Lines to return, exactly: from the line with "ATOM 21 C CA" to the line with "ATOM 60 N N" in the entries below, both included.

======

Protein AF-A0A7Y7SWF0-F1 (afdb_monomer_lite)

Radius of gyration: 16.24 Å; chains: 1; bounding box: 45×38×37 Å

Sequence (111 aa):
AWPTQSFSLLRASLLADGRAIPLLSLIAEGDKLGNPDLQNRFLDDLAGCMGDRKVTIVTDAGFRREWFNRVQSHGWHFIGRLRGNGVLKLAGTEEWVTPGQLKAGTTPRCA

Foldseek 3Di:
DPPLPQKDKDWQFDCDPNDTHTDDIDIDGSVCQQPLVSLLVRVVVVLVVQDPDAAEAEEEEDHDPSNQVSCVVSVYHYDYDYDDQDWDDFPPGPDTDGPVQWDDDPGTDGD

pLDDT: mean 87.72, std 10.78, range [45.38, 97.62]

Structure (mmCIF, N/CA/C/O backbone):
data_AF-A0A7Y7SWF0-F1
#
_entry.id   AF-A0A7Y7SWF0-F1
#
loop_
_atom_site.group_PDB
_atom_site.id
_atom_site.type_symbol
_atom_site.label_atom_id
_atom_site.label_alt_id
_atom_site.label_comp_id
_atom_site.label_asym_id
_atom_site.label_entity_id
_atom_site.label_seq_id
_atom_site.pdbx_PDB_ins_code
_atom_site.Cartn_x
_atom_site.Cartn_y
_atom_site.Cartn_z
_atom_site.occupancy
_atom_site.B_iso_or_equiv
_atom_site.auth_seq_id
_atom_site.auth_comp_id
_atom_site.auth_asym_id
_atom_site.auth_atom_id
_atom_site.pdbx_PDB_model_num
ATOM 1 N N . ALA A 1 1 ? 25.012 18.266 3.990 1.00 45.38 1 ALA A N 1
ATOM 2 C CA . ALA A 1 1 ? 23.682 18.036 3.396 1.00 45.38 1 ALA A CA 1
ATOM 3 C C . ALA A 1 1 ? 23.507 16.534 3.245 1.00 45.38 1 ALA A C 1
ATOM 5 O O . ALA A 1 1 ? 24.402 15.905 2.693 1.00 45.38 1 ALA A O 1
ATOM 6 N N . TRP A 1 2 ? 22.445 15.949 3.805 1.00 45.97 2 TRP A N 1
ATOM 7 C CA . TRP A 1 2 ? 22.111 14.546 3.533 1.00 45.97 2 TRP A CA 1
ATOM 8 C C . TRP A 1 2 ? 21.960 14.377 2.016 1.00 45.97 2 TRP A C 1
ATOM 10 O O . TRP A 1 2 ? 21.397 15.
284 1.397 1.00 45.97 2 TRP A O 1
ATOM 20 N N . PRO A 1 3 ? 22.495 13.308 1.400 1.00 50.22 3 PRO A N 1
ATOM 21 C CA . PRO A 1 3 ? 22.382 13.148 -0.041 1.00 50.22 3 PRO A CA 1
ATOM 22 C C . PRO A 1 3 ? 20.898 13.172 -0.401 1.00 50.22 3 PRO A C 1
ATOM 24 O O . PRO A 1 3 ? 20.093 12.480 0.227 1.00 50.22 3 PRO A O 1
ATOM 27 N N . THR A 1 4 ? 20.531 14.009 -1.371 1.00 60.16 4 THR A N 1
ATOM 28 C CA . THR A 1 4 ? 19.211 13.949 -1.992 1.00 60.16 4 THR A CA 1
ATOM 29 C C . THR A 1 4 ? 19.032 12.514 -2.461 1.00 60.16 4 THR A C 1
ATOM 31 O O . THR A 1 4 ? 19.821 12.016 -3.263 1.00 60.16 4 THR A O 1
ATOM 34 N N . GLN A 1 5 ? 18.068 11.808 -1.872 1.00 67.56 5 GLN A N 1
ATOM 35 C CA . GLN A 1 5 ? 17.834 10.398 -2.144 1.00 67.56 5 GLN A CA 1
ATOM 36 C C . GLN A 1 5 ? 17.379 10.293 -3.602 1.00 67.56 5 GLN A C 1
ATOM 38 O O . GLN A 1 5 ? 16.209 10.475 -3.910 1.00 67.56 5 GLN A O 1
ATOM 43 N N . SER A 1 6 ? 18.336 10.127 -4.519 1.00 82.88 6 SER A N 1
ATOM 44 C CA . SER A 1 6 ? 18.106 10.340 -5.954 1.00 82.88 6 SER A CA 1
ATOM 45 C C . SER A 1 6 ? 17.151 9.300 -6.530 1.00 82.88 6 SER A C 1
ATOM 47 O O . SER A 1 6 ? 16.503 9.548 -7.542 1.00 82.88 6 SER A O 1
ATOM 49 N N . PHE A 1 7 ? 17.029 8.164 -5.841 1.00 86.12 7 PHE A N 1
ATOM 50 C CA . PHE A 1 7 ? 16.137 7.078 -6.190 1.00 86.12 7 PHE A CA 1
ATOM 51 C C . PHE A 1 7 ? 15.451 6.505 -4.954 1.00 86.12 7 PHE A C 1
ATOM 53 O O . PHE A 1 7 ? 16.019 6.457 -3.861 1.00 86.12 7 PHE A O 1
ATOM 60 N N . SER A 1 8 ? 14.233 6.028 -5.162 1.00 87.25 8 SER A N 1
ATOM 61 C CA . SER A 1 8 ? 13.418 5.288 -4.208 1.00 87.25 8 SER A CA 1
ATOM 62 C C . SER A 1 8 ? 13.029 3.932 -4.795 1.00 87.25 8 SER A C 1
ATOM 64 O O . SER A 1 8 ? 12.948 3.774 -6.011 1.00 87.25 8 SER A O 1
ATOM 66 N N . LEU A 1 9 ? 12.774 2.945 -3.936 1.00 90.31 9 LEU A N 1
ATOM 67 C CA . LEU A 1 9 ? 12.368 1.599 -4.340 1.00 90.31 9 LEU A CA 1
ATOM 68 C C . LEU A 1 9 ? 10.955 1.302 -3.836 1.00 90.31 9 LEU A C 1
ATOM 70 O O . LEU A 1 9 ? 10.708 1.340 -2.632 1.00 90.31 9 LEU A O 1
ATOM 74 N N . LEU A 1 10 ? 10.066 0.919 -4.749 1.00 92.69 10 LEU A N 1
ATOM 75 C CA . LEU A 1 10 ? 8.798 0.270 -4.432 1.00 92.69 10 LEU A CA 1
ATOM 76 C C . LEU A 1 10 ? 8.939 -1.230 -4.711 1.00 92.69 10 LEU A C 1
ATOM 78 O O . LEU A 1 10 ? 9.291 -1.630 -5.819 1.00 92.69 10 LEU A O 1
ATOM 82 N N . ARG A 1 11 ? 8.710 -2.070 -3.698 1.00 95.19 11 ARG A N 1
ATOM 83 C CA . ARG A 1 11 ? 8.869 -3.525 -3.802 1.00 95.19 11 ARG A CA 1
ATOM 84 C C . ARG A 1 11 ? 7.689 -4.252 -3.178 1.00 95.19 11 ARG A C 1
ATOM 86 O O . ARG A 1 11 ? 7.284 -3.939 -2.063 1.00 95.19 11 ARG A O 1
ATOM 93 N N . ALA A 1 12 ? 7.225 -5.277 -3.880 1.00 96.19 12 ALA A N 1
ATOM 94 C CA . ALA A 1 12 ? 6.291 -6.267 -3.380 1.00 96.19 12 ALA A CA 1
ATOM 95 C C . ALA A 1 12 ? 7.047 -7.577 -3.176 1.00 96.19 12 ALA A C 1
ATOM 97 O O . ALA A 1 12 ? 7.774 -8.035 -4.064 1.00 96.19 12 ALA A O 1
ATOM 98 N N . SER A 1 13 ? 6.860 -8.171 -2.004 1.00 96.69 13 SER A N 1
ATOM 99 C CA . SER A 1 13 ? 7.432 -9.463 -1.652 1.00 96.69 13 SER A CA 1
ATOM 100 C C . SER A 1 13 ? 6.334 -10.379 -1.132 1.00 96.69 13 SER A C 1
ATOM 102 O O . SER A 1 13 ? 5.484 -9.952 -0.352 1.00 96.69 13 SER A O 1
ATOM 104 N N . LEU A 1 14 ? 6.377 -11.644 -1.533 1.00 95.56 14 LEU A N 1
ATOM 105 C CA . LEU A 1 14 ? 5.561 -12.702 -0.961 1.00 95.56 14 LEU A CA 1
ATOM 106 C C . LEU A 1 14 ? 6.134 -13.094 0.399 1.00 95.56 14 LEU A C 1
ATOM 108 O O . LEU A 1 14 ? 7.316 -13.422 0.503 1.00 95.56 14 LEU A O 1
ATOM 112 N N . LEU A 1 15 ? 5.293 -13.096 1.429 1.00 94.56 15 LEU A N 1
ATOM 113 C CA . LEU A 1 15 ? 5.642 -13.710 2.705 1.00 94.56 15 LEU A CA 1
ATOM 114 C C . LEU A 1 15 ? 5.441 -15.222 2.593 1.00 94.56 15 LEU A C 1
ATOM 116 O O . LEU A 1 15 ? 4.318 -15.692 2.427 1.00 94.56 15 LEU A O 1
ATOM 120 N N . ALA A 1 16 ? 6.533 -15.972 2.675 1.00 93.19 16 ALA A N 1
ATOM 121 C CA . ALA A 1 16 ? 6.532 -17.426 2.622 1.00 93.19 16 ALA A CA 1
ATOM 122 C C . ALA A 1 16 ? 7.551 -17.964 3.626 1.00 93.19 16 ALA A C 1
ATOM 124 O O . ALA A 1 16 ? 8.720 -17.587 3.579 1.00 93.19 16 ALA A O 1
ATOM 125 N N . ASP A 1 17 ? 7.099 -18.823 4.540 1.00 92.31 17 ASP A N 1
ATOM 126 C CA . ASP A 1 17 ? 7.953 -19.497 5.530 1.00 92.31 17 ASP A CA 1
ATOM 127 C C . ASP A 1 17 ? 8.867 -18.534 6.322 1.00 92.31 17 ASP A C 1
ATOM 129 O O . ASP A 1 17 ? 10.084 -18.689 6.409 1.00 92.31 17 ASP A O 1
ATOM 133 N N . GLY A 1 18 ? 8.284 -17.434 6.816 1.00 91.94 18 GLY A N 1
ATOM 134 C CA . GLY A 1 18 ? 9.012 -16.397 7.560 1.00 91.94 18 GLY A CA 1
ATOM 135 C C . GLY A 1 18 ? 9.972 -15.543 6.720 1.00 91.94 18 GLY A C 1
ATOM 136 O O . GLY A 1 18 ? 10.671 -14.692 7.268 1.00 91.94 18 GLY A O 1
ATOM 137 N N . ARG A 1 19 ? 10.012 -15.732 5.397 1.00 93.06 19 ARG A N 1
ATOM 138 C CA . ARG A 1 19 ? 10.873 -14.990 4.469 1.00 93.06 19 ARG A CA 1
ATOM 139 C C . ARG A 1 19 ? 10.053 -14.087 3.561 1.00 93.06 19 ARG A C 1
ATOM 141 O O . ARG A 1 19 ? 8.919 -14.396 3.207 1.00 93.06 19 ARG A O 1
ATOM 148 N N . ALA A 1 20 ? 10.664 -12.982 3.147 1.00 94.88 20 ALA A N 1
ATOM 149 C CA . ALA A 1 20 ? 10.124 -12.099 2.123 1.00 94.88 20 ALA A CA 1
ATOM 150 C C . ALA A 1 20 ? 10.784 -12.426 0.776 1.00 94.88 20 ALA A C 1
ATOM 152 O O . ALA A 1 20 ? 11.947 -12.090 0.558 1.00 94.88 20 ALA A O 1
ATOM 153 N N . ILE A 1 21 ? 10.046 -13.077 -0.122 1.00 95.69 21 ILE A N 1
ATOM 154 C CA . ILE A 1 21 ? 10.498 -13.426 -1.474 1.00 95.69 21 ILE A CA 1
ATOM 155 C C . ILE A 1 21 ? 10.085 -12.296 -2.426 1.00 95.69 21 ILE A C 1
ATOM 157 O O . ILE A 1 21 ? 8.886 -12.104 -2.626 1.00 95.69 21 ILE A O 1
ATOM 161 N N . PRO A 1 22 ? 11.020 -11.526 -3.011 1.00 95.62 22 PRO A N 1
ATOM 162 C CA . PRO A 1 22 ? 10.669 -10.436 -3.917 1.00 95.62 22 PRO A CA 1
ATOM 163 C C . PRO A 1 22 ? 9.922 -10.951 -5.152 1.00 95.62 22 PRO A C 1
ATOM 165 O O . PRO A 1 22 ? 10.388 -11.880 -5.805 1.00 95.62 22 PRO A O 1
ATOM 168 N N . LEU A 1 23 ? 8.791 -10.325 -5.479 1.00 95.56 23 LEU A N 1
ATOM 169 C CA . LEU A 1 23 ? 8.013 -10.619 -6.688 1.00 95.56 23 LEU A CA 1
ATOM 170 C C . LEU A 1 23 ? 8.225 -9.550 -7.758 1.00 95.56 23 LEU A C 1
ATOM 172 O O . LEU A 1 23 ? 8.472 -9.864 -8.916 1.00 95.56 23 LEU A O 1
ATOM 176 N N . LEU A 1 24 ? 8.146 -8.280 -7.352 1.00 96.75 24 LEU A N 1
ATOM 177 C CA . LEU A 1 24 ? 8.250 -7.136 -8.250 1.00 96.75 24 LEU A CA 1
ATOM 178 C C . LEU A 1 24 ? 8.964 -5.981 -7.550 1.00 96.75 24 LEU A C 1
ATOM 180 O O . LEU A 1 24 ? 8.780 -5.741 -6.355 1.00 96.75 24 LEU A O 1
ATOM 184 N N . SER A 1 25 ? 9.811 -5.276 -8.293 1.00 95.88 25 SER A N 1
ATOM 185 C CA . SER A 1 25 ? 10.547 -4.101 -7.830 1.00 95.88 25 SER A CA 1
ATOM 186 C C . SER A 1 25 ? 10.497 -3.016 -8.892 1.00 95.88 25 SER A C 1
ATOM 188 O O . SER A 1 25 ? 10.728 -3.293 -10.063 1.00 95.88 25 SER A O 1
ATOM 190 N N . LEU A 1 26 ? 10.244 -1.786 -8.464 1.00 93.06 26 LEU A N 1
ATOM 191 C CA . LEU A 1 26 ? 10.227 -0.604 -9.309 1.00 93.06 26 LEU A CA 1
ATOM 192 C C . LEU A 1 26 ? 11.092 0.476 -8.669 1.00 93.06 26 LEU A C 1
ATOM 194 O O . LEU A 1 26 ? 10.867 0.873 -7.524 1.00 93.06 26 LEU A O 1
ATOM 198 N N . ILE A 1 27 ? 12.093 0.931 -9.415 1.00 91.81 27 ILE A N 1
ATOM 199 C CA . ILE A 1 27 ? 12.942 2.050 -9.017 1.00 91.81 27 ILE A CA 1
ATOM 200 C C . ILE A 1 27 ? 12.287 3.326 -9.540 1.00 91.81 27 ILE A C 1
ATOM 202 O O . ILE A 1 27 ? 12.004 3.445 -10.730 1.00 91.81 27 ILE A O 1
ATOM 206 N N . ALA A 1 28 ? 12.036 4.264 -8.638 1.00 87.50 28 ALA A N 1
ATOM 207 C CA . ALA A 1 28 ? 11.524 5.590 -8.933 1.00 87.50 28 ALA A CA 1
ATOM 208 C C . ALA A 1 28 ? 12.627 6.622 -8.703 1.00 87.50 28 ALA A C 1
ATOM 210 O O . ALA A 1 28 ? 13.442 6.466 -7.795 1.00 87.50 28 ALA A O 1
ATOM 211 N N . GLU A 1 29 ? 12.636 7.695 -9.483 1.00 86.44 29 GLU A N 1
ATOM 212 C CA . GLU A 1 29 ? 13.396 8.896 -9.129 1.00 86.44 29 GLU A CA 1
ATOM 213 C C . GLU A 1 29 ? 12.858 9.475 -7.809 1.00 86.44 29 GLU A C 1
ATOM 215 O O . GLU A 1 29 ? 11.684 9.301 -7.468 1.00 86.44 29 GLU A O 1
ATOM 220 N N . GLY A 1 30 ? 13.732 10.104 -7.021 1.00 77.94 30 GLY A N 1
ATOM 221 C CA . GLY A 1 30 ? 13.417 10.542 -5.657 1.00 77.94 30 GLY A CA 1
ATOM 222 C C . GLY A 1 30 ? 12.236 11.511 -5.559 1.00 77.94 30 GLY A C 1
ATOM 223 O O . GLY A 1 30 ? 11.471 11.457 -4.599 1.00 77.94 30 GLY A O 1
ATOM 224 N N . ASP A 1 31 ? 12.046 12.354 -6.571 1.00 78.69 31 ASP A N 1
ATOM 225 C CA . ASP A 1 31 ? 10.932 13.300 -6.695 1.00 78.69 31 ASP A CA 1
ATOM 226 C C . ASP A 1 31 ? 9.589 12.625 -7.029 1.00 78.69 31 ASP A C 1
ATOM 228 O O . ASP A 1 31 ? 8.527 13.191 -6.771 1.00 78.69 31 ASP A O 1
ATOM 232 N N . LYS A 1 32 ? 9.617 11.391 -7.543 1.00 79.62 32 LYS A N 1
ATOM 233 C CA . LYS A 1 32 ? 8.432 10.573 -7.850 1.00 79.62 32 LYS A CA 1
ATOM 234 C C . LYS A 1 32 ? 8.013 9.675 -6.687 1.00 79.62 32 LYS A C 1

======

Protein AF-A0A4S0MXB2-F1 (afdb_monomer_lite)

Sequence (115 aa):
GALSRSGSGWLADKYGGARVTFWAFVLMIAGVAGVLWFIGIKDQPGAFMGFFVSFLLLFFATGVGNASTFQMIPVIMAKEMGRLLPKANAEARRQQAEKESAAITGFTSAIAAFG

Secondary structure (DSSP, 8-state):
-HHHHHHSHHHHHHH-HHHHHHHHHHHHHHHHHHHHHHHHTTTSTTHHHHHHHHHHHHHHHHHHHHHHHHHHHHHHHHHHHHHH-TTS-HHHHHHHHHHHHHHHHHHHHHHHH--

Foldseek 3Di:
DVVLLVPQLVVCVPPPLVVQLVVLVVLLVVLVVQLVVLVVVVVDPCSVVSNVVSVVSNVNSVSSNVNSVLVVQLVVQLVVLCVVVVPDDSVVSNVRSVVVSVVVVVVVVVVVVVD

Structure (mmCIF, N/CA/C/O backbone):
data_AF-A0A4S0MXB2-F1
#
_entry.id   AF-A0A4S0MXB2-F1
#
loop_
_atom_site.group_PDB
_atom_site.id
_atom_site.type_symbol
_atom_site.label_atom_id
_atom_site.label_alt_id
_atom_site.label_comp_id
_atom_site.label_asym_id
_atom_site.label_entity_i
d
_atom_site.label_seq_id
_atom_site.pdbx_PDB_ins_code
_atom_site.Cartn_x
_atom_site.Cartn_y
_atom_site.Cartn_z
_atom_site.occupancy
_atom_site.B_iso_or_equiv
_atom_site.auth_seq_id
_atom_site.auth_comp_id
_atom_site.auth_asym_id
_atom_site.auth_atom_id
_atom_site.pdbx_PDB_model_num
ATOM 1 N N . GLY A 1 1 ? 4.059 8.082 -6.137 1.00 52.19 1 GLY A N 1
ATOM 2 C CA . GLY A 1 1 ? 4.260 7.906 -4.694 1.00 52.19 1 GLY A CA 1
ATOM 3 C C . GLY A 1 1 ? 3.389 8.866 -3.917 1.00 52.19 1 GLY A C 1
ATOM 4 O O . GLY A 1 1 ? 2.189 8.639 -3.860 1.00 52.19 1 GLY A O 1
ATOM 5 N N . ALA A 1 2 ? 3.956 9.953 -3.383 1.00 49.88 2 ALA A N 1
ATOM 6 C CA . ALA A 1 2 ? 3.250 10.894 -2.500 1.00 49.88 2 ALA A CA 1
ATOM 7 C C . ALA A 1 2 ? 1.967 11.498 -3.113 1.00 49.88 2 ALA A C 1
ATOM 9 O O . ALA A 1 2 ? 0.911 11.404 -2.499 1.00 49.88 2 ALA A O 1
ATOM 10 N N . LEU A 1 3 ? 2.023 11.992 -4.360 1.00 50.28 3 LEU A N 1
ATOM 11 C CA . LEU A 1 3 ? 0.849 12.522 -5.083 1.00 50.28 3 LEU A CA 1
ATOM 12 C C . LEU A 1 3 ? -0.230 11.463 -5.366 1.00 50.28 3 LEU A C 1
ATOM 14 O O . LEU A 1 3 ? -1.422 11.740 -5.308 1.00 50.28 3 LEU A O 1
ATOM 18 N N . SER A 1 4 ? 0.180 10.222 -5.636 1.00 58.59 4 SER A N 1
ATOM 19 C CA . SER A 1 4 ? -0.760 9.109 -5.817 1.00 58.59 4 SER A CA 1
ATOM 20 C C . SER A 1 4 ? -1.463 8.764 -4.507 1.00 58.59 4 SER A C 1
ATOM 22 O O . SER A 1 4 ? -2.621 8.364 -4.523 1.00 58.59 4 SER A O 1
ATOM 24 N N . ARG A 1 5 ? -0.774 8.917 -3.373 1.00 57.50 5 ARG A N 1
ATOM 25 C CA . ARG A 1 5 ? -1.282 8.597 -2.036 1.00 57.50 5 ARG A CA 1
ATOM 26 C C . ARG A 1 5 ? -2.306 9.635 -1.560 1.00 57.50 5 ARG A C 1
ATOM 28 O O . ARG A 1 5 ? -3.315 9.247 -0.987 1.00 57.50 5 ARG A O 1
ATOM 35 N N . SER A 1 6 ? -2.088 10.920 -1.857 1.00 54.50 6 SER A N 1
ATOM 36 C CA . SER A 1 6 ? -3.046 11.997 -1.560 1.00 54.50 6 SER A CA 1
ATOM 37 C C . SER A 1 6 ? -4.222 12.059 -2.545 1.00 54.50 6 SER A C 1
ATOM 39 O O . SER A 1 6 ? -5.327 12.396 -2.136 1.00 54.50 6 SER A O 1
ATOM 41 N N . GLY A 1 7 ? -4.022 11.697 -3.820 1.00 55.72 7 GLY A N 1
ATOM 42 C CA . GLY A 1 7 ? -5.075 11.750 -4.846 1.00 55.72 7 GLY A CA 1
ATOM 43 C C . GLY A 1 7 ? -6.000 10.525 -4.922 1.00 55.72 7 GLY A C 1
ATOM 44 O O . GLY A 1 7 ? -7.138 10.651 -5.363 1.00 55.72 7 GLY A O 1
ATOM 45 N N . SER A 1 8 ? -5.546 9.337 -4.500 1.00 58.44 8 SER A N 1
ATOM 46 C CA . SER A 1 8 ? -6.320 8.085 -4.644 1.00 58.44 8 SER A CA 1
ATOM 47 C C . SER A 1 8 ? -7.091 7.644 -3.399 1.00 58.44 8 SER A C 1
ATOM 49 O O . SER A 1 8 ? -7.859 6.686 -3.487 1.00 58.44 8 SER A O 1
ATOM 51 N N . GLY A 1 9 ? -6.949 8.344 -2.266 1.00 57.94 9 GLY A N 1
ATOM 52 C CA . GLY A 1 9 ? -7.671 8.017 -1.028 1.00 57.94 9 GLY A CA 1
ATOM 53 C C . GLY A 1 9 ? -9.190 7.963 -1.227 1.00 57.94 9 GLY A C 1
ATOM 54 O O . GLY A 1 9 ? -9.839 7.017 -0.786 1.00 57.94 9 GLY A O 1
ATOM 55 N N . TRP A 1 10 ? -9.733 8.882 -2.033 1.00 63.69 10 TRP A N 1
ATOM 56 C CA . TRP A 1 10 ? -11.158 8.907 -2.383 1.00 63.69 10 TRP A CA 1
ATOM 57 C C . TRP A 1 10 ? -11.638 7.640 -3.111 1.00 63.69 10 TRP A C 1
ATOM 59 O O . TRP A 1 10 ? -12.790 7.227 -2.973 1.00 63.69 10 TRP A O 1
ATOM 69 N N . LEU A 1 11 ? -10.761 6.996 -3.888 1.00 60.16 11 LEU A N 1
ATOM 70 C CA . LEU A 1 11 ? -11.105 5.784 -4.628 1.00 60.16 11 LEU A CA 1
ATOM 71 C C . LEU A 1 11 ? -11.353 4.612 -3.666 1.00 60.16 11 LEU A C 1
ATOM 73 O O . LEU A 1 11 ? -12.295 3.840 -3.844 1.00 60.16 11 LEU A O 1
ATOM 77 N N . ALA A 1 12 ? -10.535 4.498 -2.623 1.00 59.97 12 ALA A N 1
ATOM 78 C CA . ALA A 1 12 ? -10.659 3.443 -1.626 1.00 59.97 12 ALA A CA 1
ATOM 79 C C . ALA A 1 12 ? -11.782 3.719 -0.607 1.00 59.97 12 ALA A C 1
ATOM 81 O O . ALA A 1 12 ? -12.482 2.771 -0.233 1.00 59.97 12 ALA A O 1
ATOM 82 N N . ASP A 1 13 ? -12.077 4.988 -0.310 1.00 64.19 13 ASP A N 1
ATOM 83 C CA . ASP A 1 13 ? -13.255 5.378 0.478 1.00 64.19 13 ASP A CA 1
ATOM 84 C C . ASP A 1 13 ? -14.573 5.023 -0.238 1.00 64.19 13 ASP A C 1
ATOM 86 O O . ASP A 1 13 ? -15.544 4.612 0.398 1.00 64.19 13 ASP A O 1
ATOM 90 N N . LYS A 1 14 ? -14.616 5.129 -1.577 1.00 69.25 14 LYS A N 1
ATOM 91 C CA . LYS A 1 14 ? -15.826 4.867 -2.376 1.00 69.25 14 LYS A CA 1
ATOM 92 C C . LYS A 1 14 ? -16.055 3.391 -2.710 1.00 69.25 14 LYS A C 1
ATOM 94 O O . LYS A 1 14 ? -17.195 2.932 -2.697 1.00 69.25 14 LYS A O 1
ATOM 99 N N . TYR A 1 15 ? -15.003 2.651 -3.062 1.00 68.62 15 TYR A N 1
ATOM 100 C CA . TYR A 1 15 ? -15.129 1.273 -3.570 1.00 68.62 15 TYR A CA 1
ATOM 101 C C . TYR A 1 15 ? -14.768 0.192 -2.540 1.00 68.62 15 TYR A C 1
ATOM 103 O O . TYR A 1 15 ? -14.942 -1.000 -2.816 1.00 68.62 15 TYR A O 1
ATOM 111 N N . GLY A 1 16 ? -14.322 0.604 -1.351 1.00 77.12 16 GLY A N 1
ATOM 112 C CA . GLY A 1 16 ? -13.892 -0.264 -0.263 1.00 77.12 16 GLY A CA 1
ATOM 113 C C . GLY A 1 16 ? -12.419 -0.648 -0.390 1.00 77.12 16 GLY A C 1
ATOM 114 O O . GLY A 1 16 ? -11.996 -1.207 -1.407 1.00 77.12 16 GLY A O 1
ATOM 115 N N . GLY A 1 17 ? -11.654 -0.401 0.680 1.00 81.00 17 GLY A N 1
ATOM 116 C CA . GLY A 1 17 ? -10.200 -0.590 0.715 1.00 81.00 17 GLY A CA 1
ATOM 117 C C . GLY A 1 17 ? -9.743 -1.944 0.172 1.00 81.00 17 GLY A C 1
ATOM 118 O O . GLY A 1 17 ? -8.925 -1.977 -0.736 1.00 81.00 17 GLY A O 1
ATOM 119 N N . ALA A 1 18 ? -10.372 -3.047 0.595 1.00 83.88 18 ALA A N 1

======

RESULT OF THIS EXERCISE ::
ATOM 21 C CA . PRO A 1 3 ? 22.382 13.148 -0.041 1.00 50.22 3 PRO A CA 1
ATOM 22 C C . PRO A 1 3 ? 20.898 13.172 -0.401 1.00 50.22 3 PRO A C 1
ATOM 24 O O . PRO A 1 3 ? 20.093 12.480 0.227 1.00 50.22 3 PRO A O 1
ATOM 27 N N . THR A 1 4 ? 20.531 14.009 -1.371 1.00 60.16 4 THR A N 1
ATOM 28 C CA . THR A 1 4 ? 19.211 13.949 -1.992 1.00 60.16 4 THR A CA 1
ATOM 29 C C . THR A 1 4 ? 19.032 12.514 -2.461 1.00 60.16 4 THR A C 1
ATOM 31 O O . THR A 1 4 ? 19.821 12.016 -3.263 1.00 60.16 4 THR A O 1
ATOM 34 N N . GLN A 1 5 ? 18.068 11.808 -1.872 1.00 67.56 5 GLN A N 1
ATOM 35 C CA . GLN A 1 5 ? 17.834 10.398 -2.144 1.00 67.56 5 GLN A CA 1
ATOM 36 C C . GLN A 1 5 ? 17.379 10.293 -3.602 1.00 67.56 5 GLN A C 1
ATOM 38 O O . GLN A 1 5 ? 16.209 10.475 -3.910 1.00 67.56 5 GLN A O 1
ATOM 43 N N . SER A 1 6 ? 18.336 10.127 -4.519 1.00 82.88 6 SER A N 1
ATOM 44 C CA . SER A 1 6 ? 18.106 10.340 -5.954 1.00 82.88 6 SER A CA 1
ATOM 45 C C . SER A 1 6 ? 17.151 9.300 -6.530 1.00 82.88 6 SER A C 1
ATOM 47 O O . SER A 1 6 ? 16.503 9.548 -7.542 1.00 82.88 6 SER A O 1
ATOM 49 N N . PHE A 1 7 ? 17.029 8.164 -5.841 1.00 86.12 7 PHE A N 1
ATOM 50 C CA . PHE A 1 7 ? 16.137 7.078 -6.190 1.00 86.12 7 PHE A CA 1
ATOM 51 C C . PHE A 1 7 ? 15.451 6.505 -4.954 1.00 86.12 7 PHE A C 1
ATOM 53 O O . PHE A 1 7 ? 16.019 6.457 -3.861 1.00 86.12 7 PHE A O 1
ATOM 60 N N . SER A 1 8 ? 14.233 6.028 -5.162 1.00 87.25 8 SER A N 1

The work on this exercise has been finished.